START Available data

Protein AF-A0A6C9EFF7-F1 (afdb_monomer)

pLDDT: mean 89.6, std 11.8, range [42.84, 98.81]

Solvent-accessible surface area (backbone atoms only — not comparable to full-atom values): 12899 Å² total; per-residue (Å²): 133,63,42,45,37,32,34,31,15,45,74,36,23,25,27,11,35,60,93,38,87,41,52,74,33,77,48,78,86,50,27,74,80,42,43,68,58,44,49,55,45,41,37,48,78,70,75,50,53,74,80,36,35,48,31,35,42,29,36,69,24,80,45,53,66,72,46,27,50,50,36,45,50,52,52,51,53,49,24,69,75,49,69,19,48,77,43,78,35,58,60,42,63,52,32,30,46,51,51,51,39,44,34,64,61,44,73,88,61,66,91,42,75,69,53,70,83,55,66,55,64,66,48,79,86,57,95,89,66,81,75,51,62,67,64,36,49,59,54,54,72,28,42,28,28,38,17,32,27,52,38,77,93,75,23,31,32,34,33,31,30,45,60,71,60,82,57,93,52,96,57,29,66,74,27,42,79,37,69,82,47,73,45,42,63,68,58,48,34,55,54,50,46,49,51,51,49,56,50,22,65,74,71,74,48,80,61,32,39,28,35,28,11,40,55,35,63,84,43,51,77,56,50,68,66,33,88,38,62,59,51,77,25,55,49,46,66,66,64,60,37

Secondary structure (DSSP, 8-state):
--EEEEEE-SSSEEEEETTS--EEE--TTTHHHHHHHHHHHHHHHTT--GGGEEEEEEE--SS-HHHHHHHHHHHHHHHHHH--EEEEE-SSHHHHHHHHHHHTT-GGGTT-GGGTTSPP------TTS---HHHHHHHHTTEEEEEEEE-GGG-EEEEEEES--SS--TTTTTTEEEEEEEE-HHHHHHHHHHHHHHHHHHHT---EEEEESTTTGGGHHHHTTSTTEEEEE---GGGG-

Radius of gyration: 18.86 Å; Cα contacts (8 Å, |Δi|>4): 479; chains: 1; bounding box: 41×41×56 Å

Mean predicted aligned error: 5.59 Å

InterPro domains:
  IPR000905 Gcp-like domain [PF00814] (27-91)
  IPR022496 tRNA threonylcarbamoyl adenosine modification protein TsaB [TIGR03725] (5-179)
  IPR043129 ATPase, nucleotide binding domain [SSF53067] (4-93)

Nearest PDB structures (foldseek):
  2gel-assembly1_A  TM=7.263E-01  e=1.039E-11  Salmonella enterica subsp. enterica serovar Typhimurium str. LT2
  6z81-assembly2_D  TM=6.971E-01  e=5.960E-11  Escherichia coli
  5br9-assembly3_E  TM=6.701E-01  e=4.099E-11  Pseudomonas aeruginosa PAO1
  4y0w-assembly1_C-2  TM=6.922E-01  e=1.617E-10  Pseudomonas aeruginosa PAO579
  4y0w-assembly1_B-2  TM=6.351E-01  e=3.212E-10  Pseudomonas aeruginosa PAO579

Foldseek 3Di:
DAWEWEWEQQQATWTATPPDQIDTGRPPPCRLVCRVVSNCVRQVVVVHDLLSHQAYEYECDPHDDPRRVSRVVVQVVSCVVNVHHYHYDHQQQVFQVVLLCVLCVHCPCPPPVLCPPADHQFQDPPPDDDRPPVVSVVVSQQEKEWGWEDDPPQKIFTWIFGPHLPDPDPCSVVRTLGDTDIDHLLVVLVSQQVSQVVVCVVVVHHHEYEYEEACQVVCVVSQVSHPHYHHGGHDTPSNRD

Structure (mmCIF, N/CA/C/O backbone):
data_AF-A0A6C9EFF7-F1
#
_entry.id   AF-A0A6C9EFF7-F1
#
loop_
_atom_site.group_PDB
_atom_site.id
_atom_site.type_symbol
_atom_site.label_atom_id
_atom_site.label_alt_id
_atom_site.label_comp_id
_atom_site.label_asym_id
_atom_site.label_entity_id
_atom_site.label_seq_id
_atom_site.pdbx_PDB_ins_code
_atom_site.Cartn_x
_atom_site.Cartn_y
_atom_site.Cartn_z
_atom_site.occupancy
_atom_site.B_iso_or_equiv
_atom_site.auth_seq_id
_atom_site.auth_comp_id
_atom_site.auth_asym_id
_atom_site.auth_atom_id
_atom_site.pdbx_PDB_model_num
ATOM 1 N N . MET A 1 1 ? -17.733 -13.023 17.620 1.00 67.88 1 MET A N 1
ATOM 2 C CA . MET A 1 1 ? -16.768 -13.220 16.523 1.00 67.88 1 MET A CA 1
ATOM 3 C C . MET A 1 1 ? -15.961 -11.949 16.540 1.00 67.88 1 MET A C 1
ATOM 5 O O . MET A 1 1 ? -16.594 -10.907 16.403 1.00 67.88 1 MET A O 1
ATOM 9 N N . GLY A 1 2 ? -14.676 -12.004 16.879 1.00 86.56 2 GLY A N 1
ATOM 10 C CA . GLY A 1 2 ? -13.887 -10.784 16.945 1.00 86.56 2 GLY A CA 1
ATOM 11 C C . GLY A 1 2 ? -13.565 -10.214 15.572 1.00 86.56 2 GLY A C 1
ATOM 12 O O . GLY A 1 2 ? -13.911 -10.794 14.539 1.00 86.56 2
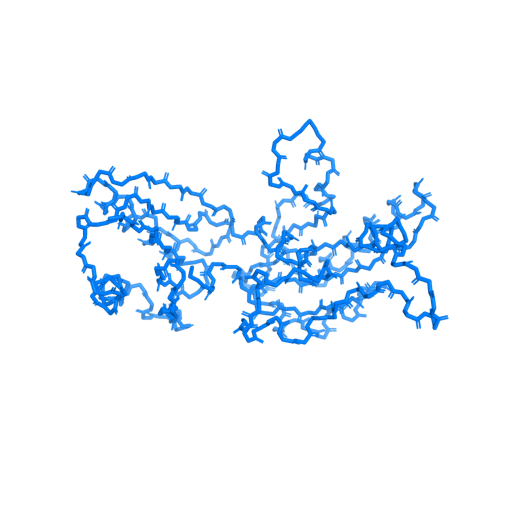 GLY A O 1
ATOM 13 N N . CYS A 1 3 ? -12.938 -9.047 15.578 1.00 96.00 3 CYS A N 1
ATOM 14 C CA . CYS A 1 3 ? -12.574 -8.299 14.388 1.00 96.00 3 CYS A CA 1
ATOM 15 C C . CYS A 1 3 ? -11.068 -8.035 14.309 1.00 96.00 3 CYS A C 1
ATOM 17 O O . CYS A 1 3 ? -10.348 -8.068 15.315 1.00 96.00 3 CYS A O 1
ATOM 19 N N . THR A 1 4 ? -10.630 -7.723 13.090 1.00 97.81 4 THR A N 1
ATOM 20 C CA . THR A 1 4 ? -9.304 -7.180 12.808 1.00 97.81 4 THR A CA 1
ATOM 21 C C . THR A 1 4 ? -9.429 -5.674 12.609 1.00 97.81 4 THR A C 1
ATOM 23 O O . THR A 1 4 ? -10.167 -5.217 11.733 1.00 97.81 4 THR A O 1
ATOM 26 N N . LEU A 1 5 ? -8.724 -4.910 13.441 1.00 98.12 5 LEU A N 1
ATOM 27 C CA . LEU A 1 5 ? -8.572 -3.464 13.309 1.00 98.12 5 LEU A CA 1
ATOM 28 C C . LEU A 1 5 ? -7.298 -3.161 12.520 1.00 98.12 5 LEU A C 1
ATOM 30 O O . LEU A 1 5 ? -6.227 -3.659 12.862 1.00 98.12 5 LEU A O 1
ATOM 34 N N . VAL A 1 6 ? -7.387 -2.285 11.530 1.00 98.00 6 VAL A N 1
ATOM 35 C CA . VAL A 1 6 ? -6.239 -1.792 10.769 1.00 98.00 6 VAL A CA 1
ATOM 36 C C . VAL A 1 6 ? -5.974 -0.339 11.133 1.00 98.00 6 VAL A C 1
ATOM 38 O O . VAL A 1 6 ? -6.891 0.479 11.193 1.00 98.00 6 VAL A O 1
ATOM 41 N N . ILE A 1 7 ? -4.714 -0.033 11.439 1.00 97.25 7 ILE A N 1
ATOM 42 C CA . ILE A 1 7 ? -4.223 1.311 11.742 1.00 97.25 7 ILE A CA 1
ATOM 43 C C . ILE A 1 7 ? -3.014 1.581 10.852 1.00 97.25 7 ILE A C 1
ATOM 45 O O . ILE A 1 7 ? -1.943 1.016 11.066 1.00 97.25 7 ILE A O 1
ATOM 49 N N . ASP A 1 8 ? -3.130 2.508 9.914 1.00 95.38 8 ASP A N 1
ATOM 50 C CA . ASP A 1 8 ? -1.971 3.030 9.197 1.00 95.38 8 ASP A CA 1
ATOM 51 C C . ASP A 1 8 ? -1.813 4.522 9.445 1.00 95.38 8 ASP A C 1
ATOM 53 O O . ASP A 1 8 ? -2.778 5.278 9.452 1.00 95.38 8 ASP A O 1
ATOM 57 N N . THR A 1 9 ? -0.579 4.947 9.696 1.00 94.00 9 THR A N 1
ATOM 58 C CA . THR A 1 9 ? -0.226 6.365 9.832 1.00 94.00 9 THR A CA 1
ATOM 59 C C . THR A 1 9 ? 1.023 6.711 9.022 1.00 94.00 9 THR A C 1
ATOM 61 O O . THR A 1 9 ? 1.837 7.555 9.420 1.00 94.00 9 THR A O 1
ATOM 64 N N . SER A 1 10 ? 1.229 5.983 7.920 1.00 91.31 10 SER A N 1
ATOM 65 C CA . SER A 1 10 ? 2.441 6.040 7.104 1.00 91.31 10 SER A CA 1
ATOM 66 C C . SER A 1 10 ? 2.442 7.196 6.100 1.00 91.31 10 SER A C 1
ATOM 68 O O . SER A 1 10 ? 3.515 7.676 5.730 1.00 91.31 10 SER A O 1
ATOM 70 N N . PHE A 1 11 ? 1.259 7.690 5.730 1.00 88.06 11 PHE A N 1
ATOM 71 C CA . PHE A 1 11 ? 1.062 8.845 4.855 1.00 88.06 11 PHE A CA 1
ATOM 72 C C . PHE A 1 11 ? 0.070 9.846 5.470 1.00 88.06 11 PHE A C 1
ATOM 74 O O . PHE A 1 11 ? 0.464 10.934 5.900 1.00 88.06 11 PHE A O 1
ATOM 81 N N . GLY A 1 12 ? -1.201 9.449 5.563 1.00 88.81 12 GLY A N 1
ATOM 82 C CA . GLY A 1 12 ? -2.249 10.101 6.350 1.00 88.81 12 GLY A CA 1
ATOM 83 C C . GLY A 1 12 ? -2.506 9.341 7.651 1.00 88.81 12 GLY A C 1
ATOM 84 O O . GLY A 1 12 ? -1.569 8.827 8.260 1.00 88.81 12 GLY A O 1
ATOM 85 N N . SER A 1 13 ? -3.765 9.243 8.077 1.00 91.88 13 SER A N 1
ATOM 86 C CA . SER A 1 13 ? -4.201 8.139 8.931 1.00 91.88 13 SER A CA 1
ATOM 87 C C . SER A 1 13 ? -5.349 7.370 8.296 1.00 91.88 13 SER A C 1
ATOM 89 O O . SER A 1 13 ? -6.336 7.967 7.880 1.00 91.88 13 SER A O 1
ATOM 91 N N . THR A 1 14 ? -5.224 6.049 8.279 1.00 94.81 14 THR A N 1
ATOM 92 C CA . THR A 1 14 ? -6.309 5.132 7.952 1.00 94.81 14 THR A CA 1
ATOM 93 C C . THR A 1 14 ? -6.628 4.302 9.181 1.00 94.81 14 THR A C 1
ATOM 95 O O . THR A 1 14 ? -5.735 3.771 9.847 1.00 94.81 14 THR A O 1
ATOM 98 N N . VAL A 1 15 ? -7.915 4.217 9.502 1.00 96.75 15 VAL A N 1
ATOM 99 C CA . VAL A 1 15 ? -8.433 3.356 10.557 1.00 96.75 15 VAL A CA 1
ATOM 100 C C . VAL A 1 15 ? -9.620 2.574 10.017 1.00 96.75 15 VAL A C 1
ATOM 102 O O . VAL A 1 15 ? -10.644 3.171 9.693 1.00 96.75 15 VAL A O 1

END Available data

- **Problem details**
Above are some records; copy exactly the lines from the one with "ATOM 41 N N" through the one with "ATOM 61 O O", both included, and no others.

- **Response for this exercise**
ATOM 41 N N . ILE A 1 7 ? -4.714 -0.033 11.439 1.00 97.25 7 ILE A N 1
ATOM 42 C CA . ILE A 1 7 ? -4.223 1.311 11.742 1.00 97.25 7 ILE A CA 1
ATOM 43 C C . ILE A 1 7 ? -3.014 1.581 10.852 1.00 97.25 7 ILE A C 1
ATOM 45 O O . ILE A 1 7 ? -1.943 1.016 11.066 1.00 97.25 7 ILE A O 1
ATOM 49 N N . ASP A 1 8 ? -3.130 2.508 9.914 1.00 95.38 8 ASP A N 1
ATOM 50 C CA . ASP A 1 8 ? -1.971 3.030 9.197 1.00 95.38 8 ASP A CA 1
ATOM 51 C C . ASP A 1 8 ? -1.813 4.522 9.445 1.00 95.38 8 ASP A C 1
ATOM 53 O O . ASP A 1 8 ? -2.778 5.278 9.452 1.00 95.38 8 ASP A O 1
ATOM 57 N N . THR A 1 9 ? -0.579 4.947 9.696 1.00 94.00 9 THR A N 1
ATOM 58 C CA . THR A 1 9 ? -0.226 6.365 9.832 1.00 94.00 9 THR A CA 1
ATOM 59 C C . THR A 1 9 ? 1.023 6.711 9.022 1.00 94.00 9 THR A C 1
ATOM 61 O O . THR A 1 9 ? 1.837 7.555 9.420 1.00 94.00 9 THR A O 1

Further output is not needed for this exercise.